For the last decade, state revenues have exceeded projections in every fiscal year except for the pandemic year of 2020. Gov. Chris Sununu and legislative leaders have tended to categorize most of these annual surpluses as happy accidents (“one-time money”) rather than permanent funds to be counted on for future budgets.

That has changed. 

Legislative leaders and the governor this year incorporated the higher revenues into future revenue projections, and into the budget. 

The governor’s 2024-2025 budget projects revenues that are $912 million higher than those in the 2022-2023 budget. The House Finance Committee projects revenues $850 million above the previous budget. 

In Fiscal Year 2022, revenues were $435 million above budget. So far in Fiscal Year 2023 (through March), they are $323.7 million above budget. Lawmakers made quite conservative revenue estimates for the 2022-2023 budget. When the large surpluses materialized, most of the money found its way into appropriations.

Based on actual spending levels, then, the final 2024-2025 budget might not be that much bigger than the one before it. But measuring from one official budget to the next, the increase is very large. In practice, the main difference between the two budgets is the increase in baseline revenue assumptions, which are then used to fund ongoing spending. 

The question is not whether budget writers should accept, with caution, a higher baseline budget. It’s whether to spend that money or cut taxes. The follow-up question is how to prioritize those dollars if spending is the chosen option. 

Both the governor’s proposal and the House Finance Committee budget opt primarily for spending, though both contain some additional tax relief.

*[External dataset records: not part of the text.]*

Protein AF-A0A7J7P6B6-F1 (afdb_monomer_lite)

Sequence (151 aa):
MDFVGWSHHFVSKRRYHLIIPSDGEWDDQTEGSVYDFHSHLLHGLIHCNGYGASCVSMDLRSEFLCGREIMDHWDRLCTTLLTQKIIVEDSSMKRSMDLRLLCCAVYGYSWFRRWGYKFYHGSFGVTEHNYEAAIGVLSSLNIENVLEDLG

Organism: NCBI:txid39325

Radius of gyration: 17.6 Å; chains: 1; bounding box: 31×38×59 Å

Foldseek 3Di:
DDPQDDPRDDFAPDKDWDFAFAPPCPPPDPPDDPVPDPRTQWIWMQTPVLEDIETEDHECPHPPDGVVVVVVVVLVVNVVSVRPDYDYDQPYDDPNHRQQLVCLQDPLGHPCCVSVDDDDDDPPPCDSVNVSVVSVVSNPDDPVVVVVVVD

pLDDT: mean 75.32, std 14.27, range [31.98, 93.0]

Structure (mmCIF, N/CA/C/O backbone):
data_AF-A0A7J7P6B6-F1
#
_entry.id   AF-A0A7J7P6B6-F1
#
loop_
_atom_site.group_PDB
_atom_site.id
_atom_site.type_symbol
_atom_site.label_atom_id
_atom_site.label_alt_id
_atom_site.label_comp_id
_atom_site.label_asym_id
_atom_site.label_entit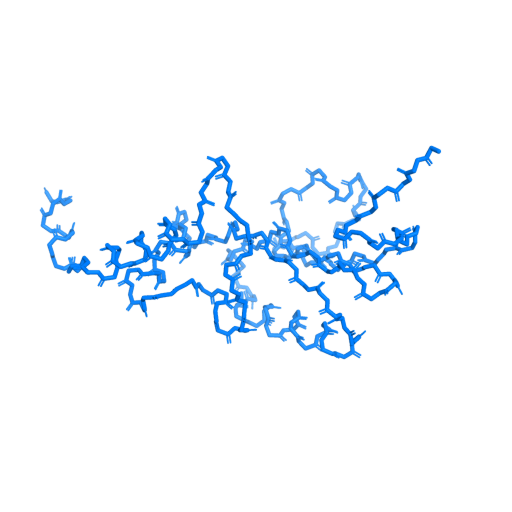y_id
_atom_site.label_seq_id
_atom_site.pdbx_PDB_ins_code
_atom_site.Cartn_x
_atom_site.Cartn_y
_atom_site.Cartn_z
_atom_site.occupancy
_atom_site.B_iso_or_equiv
_atom_site.auth_seq_id
_atom_site.auth_comp_id
_atom_site.auth_asym_id
_atom_site.auth_atom_id
_atom_site.pdbx_PDB_model_num
ATOM 1 N N . MET A 1 1 ? 3.348 15.984 30.576 1.00 32.66 1 MET A N 1
ATOM 2 C CA . MET A 1 1 ? 4.361 15.721 29.527 1.00 32.66 1 MET A CA 1
ATOM 3 C C . MET A 1 1 ? 3.676 14.738 28.612 1.00 32.66 1 MET A C 1
ATOM 5 O O . MET A 1 1 ? 3.609 13.551 28.915 1.00 32.66 1 MET A O 1
ATOM 9 N N . ASP A 1 2 ? 2.971 15.287 27.634 1.00 31.98 2 ASP A N 1
ATOM 10 C CA . ASP A 1 2 ? 1.809 14.622 27.060 1.00 31.98 2 ASP A CA 1
ATOM 11 C C . ASP A 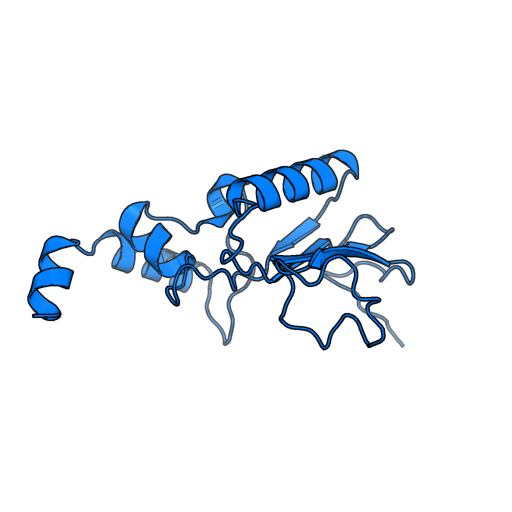1 2 ? 2.268 13.858 25.823 1.00 31.98 2 ASP A C 1
ATOM 13 O O . ASP A 1 2 ? 2.645 14.446 24.812 1.00 31.98 2 ASP A O 1
ATOM 17 N N . PHE A 1 3 ? 2.311 12.529 25.937 1.00 36.34 3 PHE A N 1
ATOM 18 C CA . PHE A 1 3 ? 2.591 11.630 24.821 1.00 36.34 3 PHE A CA 1
ATOM 19 C C . PHE A 1 3 ? 1.381 11.624 23.880 1.00 36.34 3 PHE A C 1
ATOM 21 O O . PHE A 1 3 ? 0.519 10.749 23.961 1.00 36.34 3 PHE A O 1
ATOM 28 N N . VAL A 1 4 ? 1.296 12.618 22.997 1.00 36.03 4 VAL A N 1
ATOM 29 C CA . VAL A 1 4 ? 0.353 12.595 21.876 1.00 36.03 4 VAL A CA 1
ATOM 30 C C . VAL A 1 4 ? 0.853 11.546 20.885 1.00 36.03 4 VAL A C 1
ATOM 32 O O . VAL A 1 4 ? 1.852 11.740 20.197 1.00 36.03 4 VAL A O 1
ATOM 35 N N . GLY A 1 5 ? 0.197 10.388 20.876 1.00 49.34 5 GLY A N 1
ATOM 36 C CA . GLY A 1 5 ? 0.437 9.336 19.898 1.00 49.34 5 GLY A CA 1
ATOM 37 C C . GLY A 1 5 ? -0.276 9.568 18.571 1.00 49.34 5 GLY A C 1
ATOM 38 O O . GLY A 1 5 ? -0.990 10.557 18.384 1.00 49.34 5 GLY A O 1
ATOM 39 N N . TRP A 1 6 ? -0.094 8.614 17.654 1.00 51.31 6 TRP A N 1
ATOM 40 C CA . TRP A 1 6 ? -0.725 8.583 16.335 1.00 51.31 6 TRP A CA 1
ATOM 41 C C . TRP A 1 6 ? -2.220 8.913 16.425 1.00 51.31 6 TRP A C 1
ATOM 43 O O . TRP A 1 6 ? -2.997 8.178 17.033 1.00 51.31 6 TRP A O 1
ATOM 53 N N . SER A 1 7 ? -2.622 10.021 15.793 1.00 50.88 7 SER A N 1
ATOM 54 C CA . SER A 1 7 ? -4.025 10.455 15.702 1.00 50.88 7 SER A CA 1
ATOM 55 C C . SER A 1 7 ? -4.767 10.526 17.049 1.00 50.88 7 SER A C 1
ATOM 57 O O . SER A 1 7 ? -5.923 10.130 17.113 1.00 50.88 7 SER A O 1
ATOM 59 N N . HIS A 1 8 ? -4.123 11.029 18.110 1.00 52.69 8 HIS A N 1
ATOM 60 C CA . HIS A 1 8 ? -4.713 11.222 19.449 1.00 52.69 8 HIS A CA 1
ATOM 61 C C . HIS A 1 8 ? -4.936 9.950 20.295 1.00 52.69 8 HIS A C 1
ATOM 63 O O . HIS A 1 8 ? -5.564 10.031 21.350 1.00 52.69 8 HIS A O 1
ATOM 69 N N . HIS A 1 9 ? -4.388 8.793 19.906 1.00 53.09 9 HIS A N 1
ATOM 70 C CA . HIS A 1 9 ? -4.479 7.554 20.694 1.00 53.09 9 HIS A CA 1
ATOM 71 C C . HIS A 1 9 ? -3.180 7.240 21.450 1.00 53.09 9 HIS A C 1
ATOM 73 O O . HIS A 1 9 ? -2.082 7.535 20.977 1.00 53.09 9 HIS A O 1
ATOM 79 N N . PHE A 1 10 ? -3.291 6.606 22.626 1.00 52.72 10 PHE A N 1
ATOM 80 C CA . PHE A 1 10 ? -2.131 6.169 23.410 1.00 52.72 10 PHE A CA 1
ATOM 81 C C . PHE A 1 10 ? -1.257 5.214 22.593 1.00 52.72 10 PHE A C 1
ATOM 83 O O . PHE A 1 10 ? -1.732 4.167 22.154 1.00 52.72 10 PHE A O 1
ATOM 90 N N . VAL A 1 11 ? 0.026 5.545 22.415 1.00 55.31 11 VAL A N 1
ATOM 91 C CA . VAL A 1 11 ? 0.981 4.671 21.720 1.00 55.31 11 VAL A CA 1
ATOM 92 C C . VAL A 1 11 ? 1.187 3.406 22.548 1.00 55.31 11 VAL A C 1
ATOM 94 O O . VAL A 1 11 ? 1.697 3.457 23.668 1.00 55.31 11 VAL A O 1
ATOM 97 N N . SER A 1 12 ? 0.808 2.250 22.001 1.00 60.12 12 SER A N 1
ATOM 98 C CA . SER A 1 12 ? 1.188 0.972 22.599 1.00 60.12 12 SER A CA 1
ATOM 99 C C . SER A 1 12 ? 2.705 0.806 22.511 1.00 60.12 12 SER A C 1
ATOM 101 O O . SER A 1 12 ? 3.275 0.870 21.421 1.00 60.12 12 SER A O 1
ATOM 103 N N . LYS A 1 13 ? 3.357 0.521 23.646 1.00 66.75 13 LYS A N 1
ATOM 104 C CA . LYS A 1 13 ? 4.779 0.129 23.679 1.00 66.75 13 LYS A CA 1
ATOM 105 C C . LYS A 1 13 ? 5.031 -1.202 22.965 1.00 66.75 13 LYS A C 1
ATOM 107 O O . LYS A 1 13 ? 6.152 -1.469 22.549 1.00 66.75 13 LYS A O 1
ATOM 112 N N . ARG A 1 14 ? 3.995 -2.038 22.836 1.00 74.12 14 ARG A N 1
ATOM 113 C CA . ARG A 1 14 ? 4.044 -3.285 22.073 1.00 74.12 14 ARG A CA 1
ATOM 114 C C . ARG A 1 14 ? 3.610 -3.028 20.633 1.00 74.12 14 ARG A C 1
ATOM 116 O O . ARG A 1 14 ? 2.527 -2.482 20.393 1.00 74.12 14 ARG A O 1
ATOM 123 N N . ARG A 1 15 ? 4.476 -3.424 19.708 1.00 77.88 15 ARG A N 1
ATOM 124 C CA . ARG A 1 15 ? 4.307 -3.314 18.263 1.00 77.88 15 ARG A CA 1
ATOM 125 C C . ARG A 1 15 ? 4.792 -4.605 17.618 1.00 77.88 15 ARG A C 1
ATOM 127 O O . ARG A 1 15 ? 5.792 -5.164 18.066 1.00 77.88 15 ARG A O 1
ATOM 134 N N . TYR A 1 16 ? 4.082 -5.060 16.600 1.00 81.00 16 TYR A N 1
ATOM 135 C CA . TYR A 1 16 ? 4.438 -6.228 15.809 1.00 81.00 16 TYR A CA 1
ATOM 136 C C . TYR A 1 16 ? 4.897 -5.763 14.436 1.00 81.00 16 TYR A C 1
ATOM 138 O O . TYR A 1 16 ? 4.236 -4.935 13.811 1.00 81.00 16 TYR A O 1
ATOM 146 N N . HIS A 1 17 ? 6.039 -6.276 14.000 1.00 81.62 17 HIS A N 1
ATOM 147 C CA . HIS A 1 17 ? 6.577 -6.034 12.672 1.00 81.62 17 HIS A CA 1
ATOM 148 C C . HIS A 1 17 ? 6.286 -7.268 11.819 1.00 81.62 17 HIS A C 1
ATOM 150 O O . HIS A 1 17 ? 6.627 -8.379 12.218 1.00 81.62 17 HIS A O 1
ATOM 156 N N . LEU A 1 18 ? 5.642 -7.065 10.675 1.00 82.69 18 LEU A N 1
ATOM 157 C CA . LEU A 1 18 ? 5.538 -8.048 9.608 1.00 82.69 18 LEU A CA 1
ATOM 158 C C . LEU A 1 18 ? 6.528 -7.641 8.523 1.00 82.69 18 LEU A C 1
ATOM 160 O O . LEU A 1 18 ? 6.433 -6.534 7.992 1.00 82.69 18 LEU A O 1
ATOM 164 N N . ILE A 1 19 ? 7.465 -8.527 8.217 1.00 83.12 19 ILE A N 1
ATOM 165 C CA . ILE A 1 19 ? 8.515 -8.281 7.237 1.00 83.12 19 ILE A CA 1
ATOM 166 C C . ILE A 1 19 ? 8.450 -9.391 6.199 1.00 83.12 19 ILE A C 1
ATOM 168 O O . ILE A 1 19 ? 8.441 -10.568 6.558 1.00 83.12 19 ILE A O 1
ATOM 172 N N . ILE A 1 20 ? 8.397 -9.005 4.929 1.00 82.75 20 ILE A N 1
ATOM 173 C CA . ILE A 1 20 ? 8.668 -9.900 3.807 1.00 82.75 20 ILE A CA 1
ATOM 174 C C . ILE A 1 20 ? 9.987 -9.420 3.193 1.00 82.75 20 ILE A C 1
ATOM 176 O O . ILE A 1 20 ? 10.008 -8.316 2.638 1.00 82.75 20 ILE A O 1
ATOM 180 N N . PRO A 1 21 ? 11.084 -10.180 3.341 1.00 81.06 21 PRO A N 1
ATOM 181 C CA . PRO A 1 21 ? 12.388 -9.808 2.802 1.00 81.06 21 PRO A CA 1
ATOM 182 C C . PRO A 1 21 ? 12.413 -9.914 1.273 1.00 81.06 21 PRO A C 1
ATOM 184 O O . PRO A 1 21 ? 11.533 -10.538 0.675 1.00 81.06 21 PRO A O 1
ATOM 187 N N . SER A 1 22 ? 13.411 -9.290 0.642 1.00 79.69 22 SER A N 1
ATOM 188 C CA . SER A 1 22 ? 13.677 -9.488 -0.787 1.00 79.69 22 SER A CA 1
ATOM 189 C C . SER A 1 22 ? 14.055 -10.930 -1.106 1.00 79.69 22 SER A C 1
ATOM 191 O O . SER A 1 22 ? 14.477 -11.709 -0.247 1.00 79.69 22 SER A O 1
ATOM 193 N N . ASP A 1 23 ? 13.916 -11.285 -2.380 1.00 77.50 23 ASP A N 1
ATOM 194 C CA . ASP A 1 23 ? 14.336 -12.588 -2.875 1.00 77.50 23 ASP A CA 1
ATOM 195 C C . ASP A 1 23 ? 15.833 -12.794 -2.597 1.00 77.50 23 ASP A C 1
ATOM 197 O O . ASP A 1 23 ? 16.664 -11.963 -2.959 1.00 77.50 23 ASP A O 1
ATOM 201 N N . GLY A 1 24 ? 16.173 -13.903 -1.936 1.00 75.88 24 GLY A N 1
ATOM 202 C CA . GLY A 1 24 ? 17.542 -14.215 -1.512 1.00 75.88 24 GLY A CA 1
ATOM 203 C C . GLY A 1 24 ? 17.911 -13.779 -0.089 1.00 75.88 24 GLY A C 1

There are clear inflation-related reasons to raise state spending in some areas. The Department of Administrative Services notes, for example, that since 2018, state employee cost of living raises have totaled 5.4% while inflation has totaled 20.7%. With large vacancy rates in many departments (51% for entry-level positions at the Department of Corrections, according to the department), the market is sending a signal that state employee pay is too low. 

The state’s rates for medical providers who offer services through Medicaid also have been eroded by inflation, as has state adequate education aid. 

But both budget proposals raise General Fund and Education Trust Fund spending (money that comes from state taxes) above the rate of inflation.

The governor’s budget increases General Fund and Education Trust Fund spending by $889 million over the biennium, or 16.6%. General and Education Trust Fund spending under the governor’s plan totals $6.285 billion.

The House Finance Committee budget increases General Fund and Education Trust Fund spending by $981.4 million, or 18%. General Fund and Education Trust Fund spending under the House Finance Committee budget totals $6.37 billion. (Again, those represent increases from the approved 2022-2023 budget, rather than from actual appropriations.)

House Finance Committee Chairman Ken Weyler said during a budget presentation on Tuesday that the committee strives to keep spending below the combination of the inflation rate and population growth, which is best practice. The current budget, he acknowledged, exceeds that combined growth.  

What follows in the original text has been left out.